Top Rainmakers Win Big Rewards in a Challenging 2012

Institutional Investor
January 10, 2013


Jeff Sine Named to Institutional Investor’s “Rain Makers of the Year” list

For Masayoshi Son, the deal-obsessed Japanese entrepreneur behind telecommunications-media conglomerate SoftBank Corp., his $20.1 billion acquisition of U.S. cellular carrier Sprint Nextel Corp. is the boldest stroke yet in a daring career — a highly leveraged megabet on a distant No. 3 provider that has lost $41 billion in the past five years. For Jeffrey Sine, co-founder of New York technology, media and telecom boutique bank Raine Group, it’s a triumph of old-fashioned relationship banking.

Son is Japan’s second-richest man, with a net worth of $7.2 billion, according to Forbes. Sine, 55, has advised him on U.S. acquisitions since the mid-1990s. Then a banker at Morgan Stanley, Sine steered Tokyo-based SoftBank’s $2.1 billion purchase of U.S. publisher Ziff Davis, among other acquisitions. SoftBank sold out of these at a fat profit during the tech bubble’s peak in 1999. In 2001, Sine jumped to UBS as global head of TMT. He took Son along as a client, helping the billionaire with his interlinked investments in Yahoo, Yahoo Japan and Chinese Internet powerhouse Alibaba Group.
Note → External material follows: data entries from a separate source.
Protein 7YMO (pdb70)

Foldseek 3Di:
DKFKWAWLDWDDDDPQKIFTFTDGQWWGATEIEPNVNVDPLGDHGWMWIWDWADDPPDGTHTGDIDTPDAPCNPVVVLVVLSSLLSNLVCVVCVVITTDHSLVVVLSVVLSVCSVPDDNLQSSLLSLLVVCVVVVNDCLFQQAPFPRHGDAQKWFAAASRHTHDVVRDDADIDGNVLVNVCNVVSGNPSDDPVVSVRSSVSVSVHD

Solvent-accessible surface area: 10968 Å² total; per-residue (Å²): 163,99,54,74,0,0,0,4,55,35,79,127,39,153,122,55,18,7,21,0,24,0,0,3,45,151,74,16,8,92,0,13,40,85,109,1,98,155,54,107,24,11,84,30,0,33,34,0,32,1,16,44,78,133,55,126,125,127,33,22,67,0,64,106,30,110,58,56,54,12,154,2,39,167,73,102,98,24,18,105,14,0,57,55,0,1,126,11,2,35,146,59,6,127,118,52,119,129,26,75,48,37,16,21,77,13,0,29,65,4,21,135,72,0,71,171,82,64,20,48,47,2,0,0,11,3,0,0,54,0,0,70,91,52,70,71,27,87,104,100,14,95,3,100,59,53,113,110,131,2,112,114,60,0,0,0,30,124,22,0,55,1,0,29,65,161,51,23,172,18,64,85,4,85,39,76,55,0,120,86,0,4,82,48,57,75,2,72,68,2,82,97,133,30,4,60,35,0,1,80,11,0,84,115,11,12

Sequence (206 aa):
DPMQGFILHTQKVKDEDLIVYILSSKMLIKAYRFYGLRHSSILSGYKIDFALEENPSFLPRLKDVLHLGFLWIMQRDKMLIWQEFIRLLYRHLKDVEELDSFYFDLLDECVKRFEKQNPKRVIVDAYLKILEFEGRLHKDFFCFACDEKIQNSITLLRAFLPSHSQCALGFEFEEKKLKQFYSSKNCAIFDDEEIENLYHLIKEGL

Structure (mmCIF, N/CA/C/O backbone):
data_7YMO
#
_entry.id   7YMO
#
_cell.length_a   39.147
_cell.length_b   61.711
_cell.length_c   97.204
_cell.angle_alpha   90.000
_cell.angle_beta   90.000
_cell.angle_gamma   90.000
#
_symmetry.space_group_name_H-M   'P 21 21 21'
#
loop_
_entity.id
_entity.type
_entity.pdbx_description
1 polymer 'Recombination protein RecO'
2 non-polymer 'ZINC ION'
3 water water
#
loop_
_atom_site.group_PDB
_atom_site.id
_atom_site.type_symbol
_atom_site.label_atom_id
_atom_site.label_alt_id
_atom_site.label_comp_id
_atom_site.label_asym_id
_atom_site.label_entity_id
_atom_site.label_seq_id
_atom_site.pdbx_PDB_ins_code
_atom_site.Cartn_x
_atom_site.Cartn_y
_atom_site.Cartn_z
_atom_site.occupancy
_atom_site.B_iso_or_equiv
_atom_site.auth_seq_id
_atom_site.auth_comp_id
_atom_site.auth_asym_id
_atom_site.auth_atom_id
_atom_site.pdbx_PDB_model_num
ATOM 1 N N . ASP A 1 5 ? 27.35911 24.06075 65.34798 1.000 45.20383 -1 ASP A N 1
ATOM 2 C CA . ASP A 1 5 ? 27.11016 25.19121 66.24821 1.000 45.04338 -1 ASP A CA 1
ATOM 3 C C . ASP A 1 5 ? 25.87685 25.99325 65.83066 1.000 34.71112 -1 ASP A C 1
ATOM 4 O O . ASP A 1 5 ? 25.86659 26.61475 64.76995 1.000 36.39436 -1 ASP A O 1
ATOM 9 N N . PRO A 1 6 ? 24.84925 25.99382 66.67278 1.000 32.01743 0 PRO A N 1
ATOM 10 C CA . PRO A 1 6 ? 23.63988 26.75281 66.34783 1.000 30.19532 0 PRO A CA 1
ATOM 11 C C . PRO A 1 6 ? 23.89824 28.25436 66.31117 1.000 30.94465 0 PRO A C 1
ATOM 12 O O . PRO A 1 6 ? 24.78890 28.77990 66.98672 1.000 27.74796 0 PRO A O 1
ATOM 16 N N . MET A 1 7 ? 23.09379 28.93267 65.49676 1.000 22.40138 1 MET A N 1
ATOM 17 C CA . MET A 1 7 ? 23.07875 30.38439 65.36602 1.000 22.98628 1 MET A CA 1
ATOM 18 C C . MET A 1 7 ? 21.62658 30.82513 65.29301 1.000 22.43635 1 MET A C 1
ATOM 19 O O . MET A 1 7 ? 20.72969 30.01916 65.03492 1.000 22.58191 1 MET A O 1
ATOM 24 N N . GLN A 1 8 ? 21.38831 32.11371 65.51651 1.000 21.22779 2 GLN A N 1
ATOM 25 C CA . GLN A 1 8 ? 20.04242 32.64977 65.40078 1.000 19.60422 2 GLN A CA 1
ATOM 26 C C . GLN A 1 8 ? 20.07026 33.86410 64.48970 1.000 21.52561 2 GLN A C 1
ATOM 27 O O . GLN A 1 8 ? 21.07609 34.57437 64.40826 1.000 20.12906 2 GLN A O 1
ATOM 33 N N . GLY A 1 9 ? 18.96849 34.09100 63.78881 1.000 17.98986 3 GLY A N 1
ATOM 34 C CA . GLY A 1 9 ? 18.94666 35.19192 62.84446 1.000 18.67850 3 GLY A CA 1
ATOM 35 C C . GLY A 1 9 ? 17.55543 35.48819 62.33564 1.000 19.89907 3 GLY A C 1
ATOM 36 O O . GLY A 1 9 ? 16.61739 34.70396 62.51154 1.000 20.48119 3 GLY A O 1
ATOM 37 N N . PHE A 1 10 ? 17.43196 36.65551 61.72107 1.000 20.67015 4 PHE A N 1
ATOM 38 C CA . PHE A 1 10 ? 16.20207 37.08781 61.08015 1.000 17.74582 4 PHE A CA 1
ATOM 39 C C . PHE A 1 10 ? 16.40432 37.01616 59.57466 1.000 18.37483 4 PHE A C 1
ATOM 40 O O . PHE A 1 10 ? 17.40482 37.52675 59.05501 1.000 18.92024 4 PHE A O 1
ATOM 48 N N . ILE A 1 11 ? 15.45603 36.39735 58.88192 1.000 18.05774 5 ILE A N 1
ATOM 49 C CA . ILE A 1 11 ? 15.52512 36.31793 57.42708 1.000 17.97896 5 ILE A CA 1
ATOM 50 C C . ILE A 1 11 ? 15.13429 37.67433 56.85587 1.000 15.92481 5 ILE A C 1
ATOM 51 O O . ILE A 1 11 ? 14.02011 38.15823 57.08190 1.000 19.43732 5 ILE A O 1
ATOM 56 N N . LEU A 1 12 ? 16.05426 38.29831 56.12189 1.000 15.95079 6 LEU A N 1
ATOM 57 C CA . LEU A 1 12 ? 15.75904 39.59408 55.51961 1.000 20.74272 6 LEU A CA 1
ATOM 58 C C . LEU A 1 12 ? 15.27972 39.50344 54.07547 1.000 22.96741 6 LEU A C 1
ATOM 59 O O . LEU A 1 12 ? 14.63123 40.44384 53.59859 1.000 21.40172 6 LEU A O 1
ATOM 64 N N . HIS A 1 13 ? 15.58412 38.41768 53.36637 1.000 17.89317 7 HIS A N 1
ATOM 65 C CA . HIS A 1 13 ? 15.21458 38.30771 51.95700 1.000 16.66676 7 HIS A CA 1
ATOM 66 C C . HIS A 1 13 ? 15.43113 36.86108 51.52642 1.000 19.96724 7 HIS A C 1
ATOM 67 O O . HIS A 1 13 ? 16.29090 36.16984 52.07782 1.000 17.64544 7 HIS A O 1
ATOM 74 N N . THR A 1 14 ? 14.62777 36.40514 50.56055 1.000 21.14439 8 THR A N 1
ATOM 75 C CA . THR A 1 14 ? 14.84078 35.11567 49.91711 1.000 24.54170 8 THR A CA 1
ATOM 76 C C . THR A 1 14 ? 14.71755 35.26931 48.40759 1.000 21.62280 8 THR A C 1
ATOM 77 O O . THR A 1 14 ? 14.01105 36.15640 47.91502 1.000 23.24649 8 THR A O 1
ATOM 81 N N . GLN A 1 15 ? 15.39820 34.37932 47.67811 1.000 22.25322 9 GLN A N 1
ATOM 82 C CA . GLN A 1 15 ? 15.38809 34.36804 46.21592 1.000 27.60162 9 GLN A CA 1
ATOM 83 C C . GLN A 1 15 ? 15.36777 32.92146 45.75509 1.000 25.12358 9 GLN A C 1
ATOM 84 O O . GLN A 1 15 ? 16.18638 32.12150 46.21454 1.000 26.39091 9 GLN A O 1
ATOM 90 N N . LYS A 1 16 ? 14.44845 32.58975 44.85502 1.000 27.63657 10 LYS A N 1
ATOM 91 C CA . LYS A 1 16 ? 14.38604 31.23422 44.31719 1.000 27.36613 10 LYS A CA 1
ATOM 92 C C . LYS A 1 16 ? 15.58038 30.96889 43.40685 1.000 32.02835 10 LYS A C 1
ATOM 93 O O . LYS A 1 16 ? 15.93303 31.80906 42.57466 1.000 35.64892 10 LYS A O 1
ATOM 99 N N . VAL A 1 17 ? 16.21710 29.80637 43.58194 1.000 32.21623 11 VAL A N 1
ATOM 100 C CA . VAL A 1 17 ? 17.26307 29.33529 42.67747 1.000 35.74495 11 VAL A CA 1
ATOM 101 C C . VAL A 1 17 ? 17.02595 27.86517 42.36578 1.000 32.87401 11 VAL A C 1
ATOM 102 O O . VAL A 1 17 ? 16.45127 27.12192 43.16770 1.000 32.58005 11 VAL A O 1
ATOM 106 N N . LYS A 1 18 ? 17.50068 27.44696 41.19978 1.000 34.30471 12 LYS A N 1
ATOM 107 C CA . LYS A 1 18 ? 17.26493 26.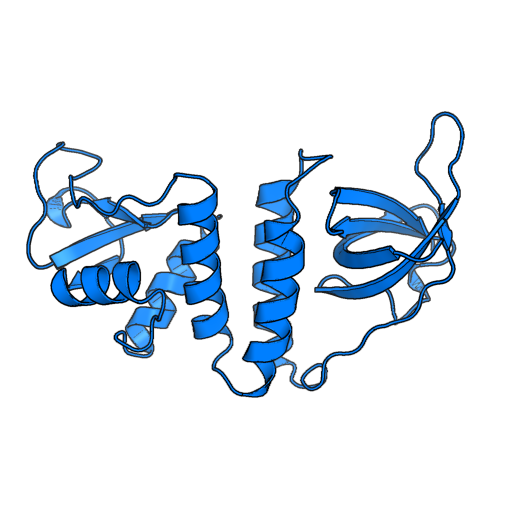10287 40.66453 1.000 32.99727 12 LYS A CA 1
ATOM 108 C C . LYS A 1 18 ? 15.75391 25.83277 40.69596 1.000 38.66149 12 LYS A C 1
ATOM 109 O O . LYS A 1 18 ? 14.94077 26.7448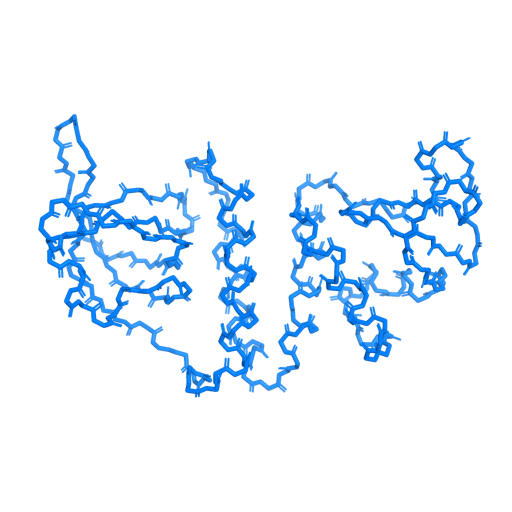1 40.51284 1.000 45.84555 12 LYS A O 1
ATOM 115 N N . ASP A 1 19 ? 15.35466 24.57892 40.90090 1.000 42.88005 13 ASP A N 1
ATOM 116 C CA . ASP A 1 19 ? 13.93548 24.23924 40.85936 1.000 48.76159 13 ASP A CA 1
ATOM 117 C C . ASP A 1 19 ? 13.20258 24.77956 42.08172 1.000 48.86906 13 ASP A C 1
ATOM 118 O O . ASP A 1 19 ? 12.27533 25.59095 41.96295 1.000 47.85613 13 ASP A O 1
ATOM 123 N N . GLU A 1 20 ? 13.61565 24.34444 43.27244 1.000 41.61376 14 GLU A N 1
ATOM 124 C CA . GLU A 1 20 ? 12.90436 24.65861 44.50374 1.000 37.81576 14 GLU A CA 1
ATOM 125 C C . GLU A 1 20 ? 13.81802 25.17671 45.60636 1.000 34.60244 14 GLU A C 1
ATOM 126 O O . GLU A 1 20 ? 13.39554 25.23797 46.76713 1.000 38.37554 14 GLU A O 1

Sine left UBS in 2009 to start Raine with former Goldman Sachs Group partner Joseph Ravitch. Son started getting the itch to take a giant step in cellular about a year ago, sources say. That meant many late-night calls for Sine and his team as they presented their client with options from around the world. Meanwhile, Overland Park, Kansas–based Sprint was holding parallel talks with other whale investors, such as Mexican magnate Carlos Slim. The sale to SoftBank was announced on October 14.

The transaction gives Sprint $8 billion in capital it needs to catch up with dominant players Verizon Communications and AT&T. It also sidesteps New York Stock Exchange and Securities and Exchange Commission restrictions that might apply to a huge U.S. takeover by a foreign investor: In October, SoftBank paid $3.1 billion for Sprint bonds convertible into a 19.65 percent stake in Sprint, just below the 20 percent threshold for new issuance that would require a shareholder vote under NYSE rules. After obtaining regulatory and shareholder approvals, SoftBank will acquire 55 percent of Sprint’s currently outstanding shares for $12.1 billion and spend $4.9 billion to buy newly issued shares. The deal, due to close in mid-2013, will leave SoftBank owning 70 percent of the U.S. company.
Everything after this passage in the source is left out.